Metro NYC still grew in the ’60s and ’70s, though. (The kids of those suburbanites are largely the ones “rediscovering” the city now.) For a major metro area to shrink is frankly kind of bizarre outside of some natural disaster.
Using CMAs creates a separate problem, though. In some districts, it is simply a matter of people moving out of city centres to suburbs with easy access. In those cases it is reasonable to include the surrounding population.
In other communities, the commute becomes prohibitive. Anyone who has spent time in the LA basin understands this implicitly. You can be 6 miles from a stadium and still be more than an hour away. And this is not just an LA problem… many major centres have it.
The ‘suburban stadium’ was supposed to solve this, but did not do so (some suburbanites took advantage of the short commute, many downtowners or residents from other suburbs would not trek out to the stadium (think Glendale vs Scottsdale).
Add to that the fact that CMAs tend very much to expand in area over time as the population grows and larger/new bedroom communities spring up.
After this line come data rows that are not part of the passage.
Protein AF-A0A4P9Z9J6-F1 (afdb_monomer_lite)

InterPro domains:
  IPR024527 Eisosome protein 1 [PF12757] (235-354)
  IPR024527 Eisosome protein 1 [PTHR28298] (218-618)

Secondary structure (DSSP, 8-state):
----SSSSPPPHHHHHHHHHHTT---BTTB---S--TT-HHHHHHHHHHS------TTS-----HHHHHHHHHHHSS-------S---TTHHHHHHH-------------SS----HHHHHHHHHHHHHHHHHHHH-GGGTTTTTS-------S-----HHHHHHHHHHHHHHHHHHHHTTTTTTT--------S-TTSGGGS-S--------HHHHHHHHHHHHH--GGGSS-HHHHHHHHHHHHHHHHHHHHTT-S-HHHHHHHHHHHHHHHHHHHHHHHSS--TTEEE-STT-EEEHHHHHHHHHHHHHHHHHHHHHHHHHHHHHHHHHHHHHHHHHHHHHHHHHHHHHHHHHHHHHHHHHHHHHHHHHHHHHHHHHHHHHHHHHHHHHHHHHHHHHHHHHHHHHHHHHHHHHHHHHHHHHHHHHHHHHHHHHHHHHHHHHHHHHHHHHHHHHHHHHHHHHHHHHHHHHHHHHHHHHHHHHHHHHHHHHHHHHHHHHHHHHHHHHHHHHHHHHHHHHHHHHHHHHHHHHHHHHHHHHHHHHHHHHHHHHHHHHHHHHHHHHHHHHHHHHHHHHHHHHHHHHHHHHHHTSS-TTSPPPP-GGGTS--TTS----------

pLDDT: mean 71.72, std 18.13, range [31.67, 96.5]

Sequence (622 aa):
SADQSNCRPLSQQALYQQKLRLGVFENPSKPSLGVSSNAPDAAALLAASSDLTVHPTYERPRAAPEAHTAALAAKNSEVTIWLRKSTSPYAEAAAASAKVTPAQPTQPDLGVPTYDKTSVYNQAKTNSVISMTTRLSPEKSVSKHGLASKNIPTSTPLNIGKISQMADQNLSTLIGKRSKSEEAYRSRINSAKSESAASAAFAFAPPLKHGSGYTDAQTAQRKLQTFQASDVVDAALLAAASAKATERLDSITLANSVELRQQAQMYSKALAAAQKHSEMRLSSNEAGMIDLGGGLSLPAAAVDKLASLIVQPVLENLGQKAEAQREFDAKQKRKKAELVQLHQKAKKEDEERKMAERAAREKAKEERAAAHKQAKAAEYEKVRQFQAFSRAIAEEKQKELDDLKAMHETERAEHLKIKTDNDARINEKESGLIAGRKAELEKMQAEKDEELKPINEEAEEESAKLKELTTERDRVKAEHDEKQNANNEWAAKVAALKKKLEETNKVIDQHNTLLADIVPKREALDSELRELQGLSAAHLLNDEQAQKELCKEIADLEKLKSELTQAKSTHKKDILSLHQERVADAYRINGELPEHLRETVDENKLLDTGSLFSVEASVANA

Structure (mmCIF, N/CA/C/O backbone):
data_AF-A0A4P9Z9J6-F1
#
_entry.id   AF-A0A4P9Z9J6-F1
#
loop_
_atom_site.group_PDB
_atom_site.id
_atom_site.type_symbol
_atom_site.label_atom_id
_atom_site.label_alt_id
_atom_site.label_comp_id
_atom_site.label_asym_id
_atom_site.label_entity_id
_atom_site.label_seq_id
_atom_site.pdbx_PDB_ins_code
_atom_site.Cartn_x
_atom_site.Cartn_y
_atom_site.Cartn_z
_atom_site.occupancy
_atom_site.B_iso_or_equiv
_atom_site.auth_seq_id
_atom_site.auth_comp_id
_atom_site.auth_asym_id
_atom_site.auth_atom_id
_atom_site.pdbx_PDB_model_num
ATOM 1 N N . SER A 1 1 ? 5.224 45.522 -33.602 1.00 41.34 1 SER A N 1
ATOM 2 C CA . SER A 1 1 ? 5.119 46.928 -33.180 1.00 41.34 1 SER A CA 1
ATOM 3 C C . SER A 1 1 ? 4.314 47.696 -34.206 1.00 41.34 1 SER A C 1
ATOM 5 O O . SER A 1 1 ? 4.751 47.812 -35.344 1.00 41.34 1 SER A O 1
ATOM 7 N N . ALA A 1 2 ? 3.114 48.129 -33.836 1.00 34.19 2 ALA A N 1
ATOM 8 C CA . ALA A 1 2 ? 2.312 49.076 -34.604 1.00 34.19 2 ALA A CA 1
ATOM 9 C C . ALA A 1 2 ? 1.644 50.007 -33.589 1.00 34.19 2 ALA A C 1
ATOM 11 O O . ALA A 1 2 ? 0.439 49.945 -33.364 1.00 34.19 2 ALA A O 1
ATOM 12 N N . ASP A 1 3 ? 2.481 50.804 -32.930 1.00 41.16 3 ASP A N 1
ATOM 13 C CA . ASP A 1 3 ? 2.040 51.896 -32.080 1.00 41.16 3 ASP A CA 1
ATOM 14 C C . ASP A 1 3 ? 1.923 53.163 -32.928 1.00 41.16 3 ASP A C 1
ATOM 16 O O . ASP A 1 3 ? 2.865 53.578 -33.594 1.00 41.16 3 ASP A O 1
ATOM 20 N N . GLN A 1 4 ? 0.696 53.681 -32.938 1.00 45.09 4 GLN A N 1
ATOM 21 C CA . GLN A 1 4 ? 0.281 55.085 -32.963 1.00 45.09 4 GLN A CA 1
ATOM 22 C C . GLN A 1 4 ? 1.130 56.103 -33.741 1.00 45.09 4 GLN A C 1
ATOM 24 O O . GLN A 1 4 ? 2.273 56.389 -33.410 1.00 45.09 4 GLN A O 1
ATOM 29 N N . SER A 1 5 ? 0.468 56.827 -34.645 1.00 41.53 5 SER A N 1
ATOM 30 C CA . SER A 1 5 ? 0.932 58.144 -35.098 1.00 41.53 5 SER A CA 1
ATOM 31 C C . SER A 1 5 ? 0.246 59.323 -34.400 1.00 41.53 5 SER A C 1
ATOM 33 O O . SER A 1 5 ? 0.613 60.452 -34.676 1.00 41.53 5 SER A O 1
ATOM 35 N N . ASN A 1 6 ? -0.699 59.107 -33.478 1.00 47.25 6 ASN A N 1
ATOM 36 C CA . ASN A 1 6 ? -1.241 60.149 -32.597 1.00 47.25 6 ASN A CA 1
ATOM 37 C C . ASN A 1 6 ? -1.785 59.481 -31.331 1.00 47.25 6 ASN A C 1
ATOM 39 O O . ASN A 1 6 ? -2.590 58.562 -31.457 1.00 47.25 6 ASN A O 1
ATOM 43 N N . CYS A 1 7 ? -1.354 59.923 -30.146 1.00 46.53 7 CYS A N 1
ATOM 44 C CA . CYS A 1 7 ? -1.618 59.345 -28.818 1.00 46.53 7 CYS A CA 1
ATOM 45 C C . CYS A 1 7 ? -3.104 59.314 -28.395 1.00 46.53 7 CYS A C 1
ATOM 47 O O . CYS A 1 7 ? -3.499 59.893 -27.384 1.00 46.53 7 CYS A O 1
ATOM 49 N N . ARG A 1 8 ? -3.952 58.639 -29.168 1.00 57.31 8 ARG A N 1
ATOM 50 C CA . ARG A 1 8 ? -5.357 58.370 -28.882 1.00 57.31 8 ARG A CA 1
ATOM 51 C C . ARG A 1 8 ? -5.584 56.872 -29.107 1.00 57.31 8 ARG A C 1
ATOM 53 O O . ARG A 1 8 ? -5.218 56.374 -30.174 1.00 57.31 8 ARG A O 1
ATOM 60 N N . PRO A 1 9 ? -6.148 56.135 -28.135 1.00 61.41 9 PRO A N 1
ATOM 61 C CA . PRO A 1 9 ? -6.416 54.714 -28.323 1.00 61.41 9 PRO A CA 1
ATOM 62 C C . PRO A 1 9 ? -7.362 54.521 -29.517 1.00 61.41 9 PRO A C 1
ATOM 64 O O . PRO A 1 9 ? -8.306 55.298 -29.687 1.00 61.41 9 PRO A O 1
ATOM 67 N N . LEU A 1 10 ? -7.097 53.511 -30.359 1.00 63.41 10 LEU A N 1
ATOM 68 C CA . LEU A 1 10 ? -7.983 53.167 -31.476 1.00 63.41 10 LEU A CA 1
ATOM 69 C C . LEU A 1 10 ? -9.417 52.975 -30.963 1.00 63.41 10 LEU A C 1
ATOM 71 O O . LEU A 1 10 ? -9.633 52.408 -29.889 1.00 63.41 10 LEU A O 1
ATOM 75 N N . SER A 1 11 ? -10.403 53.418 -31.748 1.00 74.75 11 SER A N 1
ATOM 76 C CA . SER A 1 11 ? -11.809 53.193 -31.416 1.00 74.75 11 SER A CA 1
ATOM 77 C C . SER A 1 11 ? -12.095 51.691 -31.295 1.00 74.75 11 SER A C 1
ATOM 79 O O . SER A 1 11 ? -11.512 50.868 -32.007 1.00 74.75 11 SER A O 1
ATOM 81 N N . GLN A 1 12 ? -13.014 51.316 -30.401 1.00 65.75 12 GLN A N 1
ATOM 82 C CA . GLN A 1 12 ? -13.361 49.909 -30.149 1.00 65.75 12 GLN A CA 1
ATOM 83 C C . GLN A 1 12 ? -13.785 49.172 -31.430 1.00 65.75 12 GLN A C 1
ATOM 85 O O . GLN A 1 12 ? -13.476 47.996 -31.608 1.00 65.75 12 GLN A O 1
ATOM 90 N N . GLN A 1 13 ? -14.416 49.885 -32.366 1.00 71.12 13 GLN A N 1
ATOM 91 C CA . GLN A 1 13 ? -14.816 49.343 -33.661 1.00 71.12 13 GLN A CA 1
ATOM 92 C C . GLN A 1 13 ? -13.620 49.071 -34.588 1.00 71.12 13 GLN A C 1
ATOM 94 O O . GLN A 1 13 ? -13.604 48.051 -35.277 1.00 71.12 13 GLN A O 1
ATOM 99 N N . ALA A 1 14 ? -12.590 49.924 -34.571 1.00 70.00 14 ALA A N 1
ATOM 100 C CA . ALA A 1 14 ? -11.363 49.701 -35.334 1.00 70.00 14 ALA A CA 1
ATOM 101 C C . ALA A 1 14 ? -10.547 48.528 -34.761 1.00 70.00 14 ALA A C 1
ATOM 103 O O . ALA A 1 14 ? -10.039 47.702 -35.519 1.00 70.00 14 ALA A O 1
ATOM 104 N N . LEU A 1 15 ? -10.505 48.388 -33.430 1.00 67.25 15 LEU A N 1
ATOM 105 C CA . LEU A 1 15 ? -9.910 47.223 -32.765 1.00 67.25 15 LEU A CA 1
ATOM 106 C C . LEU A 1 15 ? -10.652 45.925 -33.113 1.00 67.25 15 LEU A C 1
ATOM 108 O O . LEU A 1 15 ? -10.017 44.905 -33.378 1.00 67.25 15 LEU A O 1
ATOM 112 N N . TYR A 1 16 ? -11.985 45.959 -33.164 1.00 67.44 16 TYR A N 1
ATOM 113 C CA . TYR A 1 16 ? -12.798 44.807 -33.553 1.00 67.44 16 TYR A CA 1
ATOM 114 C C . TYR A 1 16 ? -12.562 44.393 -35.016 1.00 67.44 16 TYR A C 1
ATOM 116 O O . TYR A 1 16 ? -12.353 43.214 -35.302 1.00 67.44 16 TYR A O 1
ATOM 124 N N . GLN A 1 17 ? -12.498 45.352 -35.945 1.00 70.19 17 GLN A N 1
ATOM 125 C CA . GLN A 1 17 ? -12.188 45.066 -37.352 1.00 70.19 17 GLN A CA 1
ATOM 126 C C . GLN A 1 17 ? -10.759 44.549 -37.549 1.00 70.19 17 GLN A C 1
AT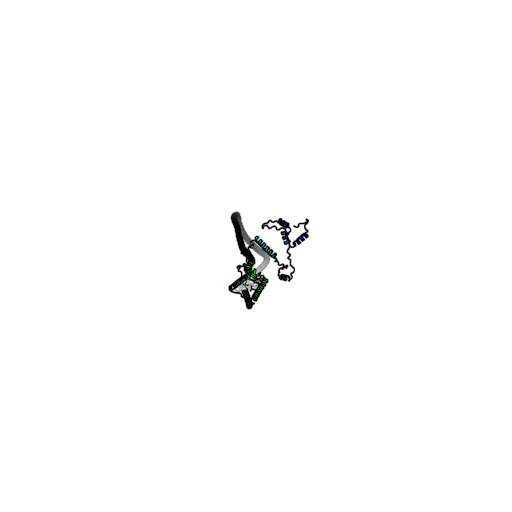OM 128 O O . GLN A 1 17 ? -10.536 43.649 -38.359 1.00 70.19 17 GLN A O 1
ATOM 133 N N . GLN A 1 18 ? -9.790 45.065 -36.790 1.00 70.44 18 GLN A N 1
ATOM 134 C CA . GLN A 1 18 ? -8.421 44.556 -36.814 1.00 70.44 18 GLN A CA 1
ATOM 135 C C . GLN A 1 18 ? -8.351 43.110 -36.298 1.00 70.44 18 GLN A C 1
ATOM 137 O O . GLN A 1 18 ? -7.684 42.283 -36.917 1.00 70.44 18 GLN A O 1
ATOM 142 N N . LYS A 1 19 ? -9.084 42.778 -35.225 1.00 66.44 19 LYS A N 1
ATOM 143 C CA . LYS A 1 19 ? -9.213 41.401 -34.712 1.00 66.44 19 LYS A CA 1
ATOM 144 C C . LYS A 1 19 ? -9.861 40.462 -35.736 1.00 66.44 19 LYS A C 1
ATOM 146 O O . LYS A 1 19 ? -9.328 39.378 -35.970 1.00 66.44 19 LYS A O 1
ATOM 151 N N . LEU A 1 20 ? -10.921 40.910 -36.419 1.00 69.31 20 LEU A N 1
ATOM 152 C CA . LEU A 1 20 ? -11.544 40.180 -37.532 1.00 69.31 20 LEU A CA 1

As the metro area expands, it becomes harder for residents in one portion of the district to reach another, often despite increased transport options.
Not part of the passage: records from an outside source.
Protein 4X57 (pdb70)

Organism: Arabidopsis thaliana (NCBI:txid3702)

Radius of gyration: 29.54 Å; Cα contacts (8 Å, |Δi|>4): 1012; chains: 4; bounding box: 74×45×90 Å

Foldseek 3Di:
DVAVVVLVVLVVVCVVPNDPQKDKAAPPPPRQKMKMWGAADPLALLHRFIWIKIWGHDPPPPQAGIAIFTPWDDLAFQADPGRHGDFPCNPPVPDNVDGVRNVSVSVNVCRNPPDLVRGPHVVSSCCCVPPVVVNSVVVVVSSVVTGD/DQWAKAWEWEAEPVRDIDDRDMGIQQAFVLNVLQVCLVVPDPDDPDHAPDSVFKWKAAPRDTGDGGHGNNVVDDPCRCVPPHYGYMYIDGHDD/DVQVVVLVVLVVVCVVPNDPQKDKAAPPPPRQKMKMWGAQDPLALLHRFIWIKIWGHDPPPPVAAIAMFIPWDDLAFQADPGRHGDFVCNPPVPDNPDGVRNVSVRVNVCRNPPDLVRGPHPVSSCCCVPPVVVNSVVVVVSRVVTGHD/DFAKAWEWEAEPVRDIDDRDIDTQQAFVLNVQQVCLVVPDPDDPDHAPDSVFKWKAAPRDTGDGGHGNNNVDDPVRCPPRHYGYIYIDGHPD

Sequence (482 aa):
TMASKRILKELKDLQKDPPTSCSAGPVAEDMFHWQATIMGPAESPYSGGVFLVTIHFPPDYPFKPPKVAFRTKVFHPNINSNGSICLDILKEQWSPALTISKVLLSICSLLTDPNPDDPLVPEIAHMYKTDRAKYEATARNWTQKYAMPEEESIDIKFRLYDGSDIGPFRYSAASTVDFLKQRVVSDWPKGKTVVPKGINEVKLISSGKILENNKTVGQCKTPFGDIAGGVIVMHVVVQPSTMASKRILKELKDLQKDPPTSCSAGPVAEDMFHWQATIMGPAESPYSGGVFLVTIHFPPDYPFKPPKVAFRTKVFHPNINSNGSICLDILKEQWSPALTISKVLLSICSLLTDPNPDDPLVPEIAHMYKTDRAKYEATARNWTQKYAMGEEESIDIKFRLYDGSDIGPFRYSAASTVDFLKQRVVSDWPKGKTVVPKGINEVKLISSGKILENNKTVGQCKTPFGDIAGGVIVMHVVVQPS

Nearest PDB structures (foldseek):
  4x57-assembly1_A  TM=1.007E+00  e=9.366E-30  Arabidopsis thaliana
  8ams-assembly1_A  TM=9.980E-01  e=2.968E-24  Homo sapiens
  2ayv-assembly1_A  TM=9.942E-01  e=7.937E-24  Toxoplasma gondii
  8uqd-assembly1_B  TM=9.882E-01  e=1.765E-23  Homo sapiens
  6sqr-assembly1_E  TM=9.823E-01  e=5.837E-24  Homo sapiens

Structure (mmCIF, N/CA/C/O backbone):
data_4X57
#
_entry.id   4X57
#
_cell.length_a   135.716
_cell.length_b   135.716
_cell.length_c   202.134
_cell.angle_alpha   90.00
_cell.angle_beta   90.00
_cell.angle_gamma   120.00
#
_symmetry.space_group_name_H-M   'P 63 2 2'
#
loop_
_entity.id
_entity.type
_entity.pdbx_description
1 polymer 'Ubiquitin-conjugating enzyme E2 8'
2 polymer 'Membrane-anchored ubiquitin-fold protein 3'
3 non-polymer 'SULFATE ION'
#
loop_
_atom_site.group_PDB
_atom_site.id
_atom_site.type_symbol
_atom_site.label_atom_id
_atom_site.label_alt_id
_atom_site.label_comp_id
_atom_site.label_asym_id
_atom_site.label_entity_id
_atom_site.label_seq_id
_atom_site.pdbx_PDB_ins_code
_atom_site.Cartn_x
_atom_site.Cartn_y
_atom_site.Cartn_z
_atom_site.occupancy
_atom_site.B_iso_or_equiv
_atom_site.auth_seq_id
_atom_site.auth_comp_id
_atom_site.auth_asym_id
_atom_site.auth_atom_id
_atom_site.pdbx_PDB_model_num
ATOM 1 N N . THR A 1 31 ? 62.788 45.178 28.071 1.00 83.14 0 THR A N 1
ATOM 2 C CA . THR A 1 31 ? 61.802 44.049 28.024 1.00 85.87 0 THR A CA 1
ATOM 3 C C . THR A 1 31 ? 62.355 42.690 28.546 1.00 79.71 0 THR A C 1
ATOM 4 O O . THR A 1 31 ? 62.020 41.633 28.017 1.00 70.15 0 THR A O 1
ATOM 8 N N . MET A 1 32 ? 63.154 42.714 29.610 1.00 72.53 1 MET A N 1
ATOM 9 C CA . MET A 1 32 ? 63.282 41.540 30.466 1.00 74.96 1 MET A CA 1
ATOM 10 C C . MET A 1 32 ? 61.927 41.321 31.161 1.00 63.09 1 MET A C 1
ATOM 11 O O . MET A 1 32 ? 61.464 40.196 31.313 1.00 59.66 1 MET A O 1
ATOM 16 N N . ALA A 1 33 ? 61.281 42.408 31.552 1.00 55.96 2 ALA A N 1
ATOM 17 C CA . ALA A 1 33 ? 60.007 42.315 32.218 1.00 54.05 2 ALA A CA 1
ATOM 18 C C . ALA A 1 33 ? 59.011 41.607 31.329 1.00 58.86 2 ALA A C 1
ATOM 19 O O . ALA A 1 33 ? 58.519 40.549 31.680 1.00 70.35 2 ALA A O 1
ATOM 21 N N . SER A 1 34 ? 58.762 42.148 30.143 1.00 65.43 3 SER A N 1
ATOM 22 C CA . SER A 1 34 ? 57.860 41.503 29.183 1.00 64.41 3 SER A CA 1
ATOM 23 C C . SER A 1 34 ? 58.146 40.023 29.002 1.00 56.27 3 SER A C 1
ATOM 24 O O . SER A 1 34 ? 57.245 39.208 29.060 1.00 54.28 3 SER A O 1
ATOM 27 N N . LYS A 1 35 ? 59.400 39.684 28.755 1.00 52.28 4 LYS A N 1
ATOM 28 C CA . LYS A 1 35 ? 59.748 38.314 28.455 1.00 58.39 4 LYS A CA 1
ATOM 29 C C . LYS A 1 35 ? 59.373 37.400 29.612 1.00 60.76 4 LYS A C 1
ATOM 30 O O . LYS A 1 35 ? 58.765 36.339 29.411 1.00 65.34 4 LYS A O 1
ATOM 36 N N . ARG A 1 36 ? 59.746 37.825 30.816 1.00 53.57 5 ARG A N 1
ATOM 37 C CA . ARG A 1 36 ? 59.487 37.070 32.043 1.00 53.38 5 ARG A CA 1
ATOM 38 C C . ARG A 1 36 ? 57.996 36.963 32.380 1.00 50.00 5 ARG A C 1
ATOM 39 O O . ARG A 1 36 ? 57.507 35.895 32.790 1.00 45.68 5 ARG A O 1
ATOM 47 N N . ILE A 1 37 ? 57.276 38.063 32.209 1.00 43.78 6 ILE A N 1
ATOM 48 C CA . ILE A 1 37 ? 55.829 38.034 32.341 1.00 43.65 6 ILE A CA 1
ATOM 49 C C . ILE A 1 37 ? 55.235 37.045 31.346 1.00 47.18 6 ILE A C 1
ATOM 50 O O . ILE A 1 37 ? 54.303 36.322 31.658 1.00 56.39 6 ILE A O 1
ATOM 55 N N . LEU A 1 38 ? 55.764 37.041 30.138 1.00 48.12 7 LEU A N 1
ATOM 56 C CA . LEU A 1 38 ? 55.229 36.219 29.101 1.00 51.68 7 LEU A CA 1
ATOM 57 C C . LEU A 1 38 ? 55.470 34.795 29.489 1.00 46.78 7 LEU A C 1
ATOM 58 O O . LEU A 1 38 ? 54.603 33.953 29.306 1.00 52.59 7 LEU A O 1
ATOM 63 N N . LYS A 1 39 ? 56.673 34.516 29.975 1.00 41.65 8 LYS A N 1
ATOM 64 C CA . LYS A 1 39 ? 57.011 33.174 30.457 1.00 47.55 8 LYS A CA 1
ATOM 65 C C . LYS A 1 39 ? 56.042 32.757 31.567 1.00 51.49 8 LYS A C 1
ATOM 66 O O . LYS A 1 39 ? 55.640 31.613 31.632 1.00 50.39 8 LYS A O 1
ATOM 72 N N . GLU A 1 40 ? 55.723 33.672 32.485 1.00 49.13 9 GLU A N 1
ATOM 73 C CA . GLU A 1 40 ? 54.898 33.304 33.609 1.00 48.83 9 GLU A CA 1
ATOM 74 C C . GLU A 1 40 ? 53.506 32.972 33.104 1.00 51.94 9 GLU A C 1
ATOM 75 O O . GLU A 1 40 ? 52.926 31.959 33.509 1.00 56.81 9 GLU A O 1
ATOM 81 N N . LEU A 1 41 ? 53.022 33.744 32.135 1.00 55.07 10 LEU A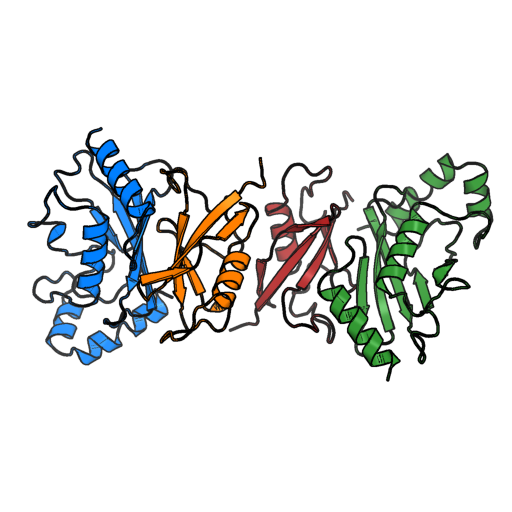 N 1
ATOM 82 C CA . LEU A 1 41 ? 51.736 33.440 31.469 1.00 54.79 10 LEU A CA 1
ATOM 83 C C . LEU A 1 41 ? 51.750 32.057 30.823 1.00 56.74 10 LEU A C 1
ATOM 84 O O . LEU A 1 41 ? 50.808 31.294 30.955 1.00 56.22 10 LEU A O 1
ATOM 89 N N . LYS A 1 42 ? 52.817 31.764 30.091 1.00 55.29 11 LYS A N 1
ATOM 90 C CA . LYS A 1 42 ? 52.901 30.536 29.352 1.00 55.60 11 LYS A CA 1
ATOM 91 C C . LYS A 1 42 ? 52.809 29.374 30.339 1.00 57.92 11 LYS A C 1
ATOM 92 O O . LYS A 1 42 ? 51.955 28.501 30.210 1.00 59.09 11 LYS A O 1
ATOM 98 N N . ASP A 1 43 ? 53.644 29.398 31.370 1.00 62.90 12 ASP A N 1
ATOM 99 C CA . ASP A 1 43 ? 53.615 28.347 32.392 1.00 62.94 12 ASP A CA 1
ATOM 100 C C . ASP A 1 43 ? 52.255 28.254 33.085 1.00 59.03 12 ASP A C 1
ATOM 101 O O . ASP A 1 43 ? 51.711 27.172 33.305 1.00 54.19 12 ASP A O 1
ATOM 106 N N . LEU A 1 44 ? 51.684 29.401 33.397 1.00 51.33 13 LEU A N 1
ATOM 107 C CA . LEU A 1 44 ? 50.412 29.403 34.060 1.00 54.57 13 LEU A CA 1
ATOM 108 C C . LEU A 1 44 ? 49.338 28.732 33.184 1.00 58.15 13 LEU A C 1
ATOM 109 O O . LEU A 1 44 ? 48.615 27.843 33.636 1.00 58.26 13 LEU A O 1
ATOM 114 N N . GLN A 1 45 ? 49.279 29.134 31.921 1.00 62.30 14 GLN A N 1
ATOM 115 C CA . GLN A 1 45 ? 48.305 28.608 30.974 1.00 57.51 14 GLN A CA 1
ATOM 116 C C . GLN A 1 45 ? 48.460 27.117 30.705 1.00 56.51 14 GLN A C 1
ATOM 117 O O . GLN A 1 45 ? 47.469 26.425 30.484 1.00 60.75 14 GLN A O 1
ATOM 123 N N . LYS A 1 46 ? 49.692 26.623 30.745 1.00 53.83 15 LYS A N 1
ATOM 124 C CA . LYS A 1 46 ? 49.936 25.180 30.644 1.00 56.36 15 LYS A CA 1
ATOM 125 C C . LYS A 1 46 ? 49.359 24.450 31.840 1.00 61.41 15 LYS A C 1
ATOM 126 O O . LYS A 1 46 ? 48.700 23.440 31.683 1.00 74.74 15 LYS A O 1
ATOM 132 N N . ASP A 1 47 ? 49.638 24.951 33.039 1.00 67.13 16 ASP A N 1
ATOM 133 C CA . ASP A 1 47 ? 49.190 24.308 34.259 1.00 64.87 16 ASP A CA 1
ATOM 134 C C . ASP A 1 47 ? 48.900 25.327 35.353 1.00 60.73 16 ASP A C 1
ATOM 135 O O . ASP A 1 47 ? 49.749 25.587 36.217 1.00 57.86 16 ASP A O 1
ATOM 140 N N . PRO A 1 48 ? 47.689 25.889 35.340 1.00 54.85 17 PRO A N 1
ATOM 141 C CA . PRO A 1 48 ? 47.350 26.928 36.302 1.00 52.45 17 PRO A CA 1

Regardless of the impact on sports, we see this effect in large centres all the time. People live a a particular quadrant of the city and won’t cross town to see an attraction that is really only a few miles away.
That’s why I see CMA/MSA increases as something of a double edged sword. If the stadium is in your “area”, it might increase the chance you attend. If it’s not, it may make it impossible.
Congrats on being dubbed “renowned boondoggle vivisectionist”… that’s all kinds of awesome. ;)
Cleveland’s attendance is up by over 5,000 fans per game. Right now they have drawn 1,862,000 so they will draw over 2 million. Go back 50 years and teams were happy if they drew 1 million and ecstatic if it was 2 million. As a kid, I used to look at the 1948 Indians drawing 2.6 million in absolute amazement and feeling it would stand as a record forca long time. Right now, 9 teams have drawn that many.
Let’s also realize Joe Sixpack has all kinds of entertainment options that didn’t exist 20 years ago.
Very true. I remember teams gloating about going over 2 million in the 1970s and 80s. It was a big thing.
Now 4 million is the goal for the top clubs, even with the fragmented audiences (not that surprising, given that the nation’s actual population is up some 45% since 1960).
Keep in mind,Cleveland, like many other legacy teams, has a regional fan base. I live 60 miles from Cleveland and the fans live and breathe Indians baseball(when they’re winning). I’m sure it’s like that all over NE Ohio. So, I think arguing over population stats can get you sidetracked when measuring local fan support. IMHA
Well those fans don’t seem to show up at games as Cleveland has been in the bottom 5 in attendance for quite a while.
In fact that’s another issue with Cleveland–the adjacent markets are in even worse shape than Cleveland. Cleveland looks pretty good when you put it against Akron or Youngstown.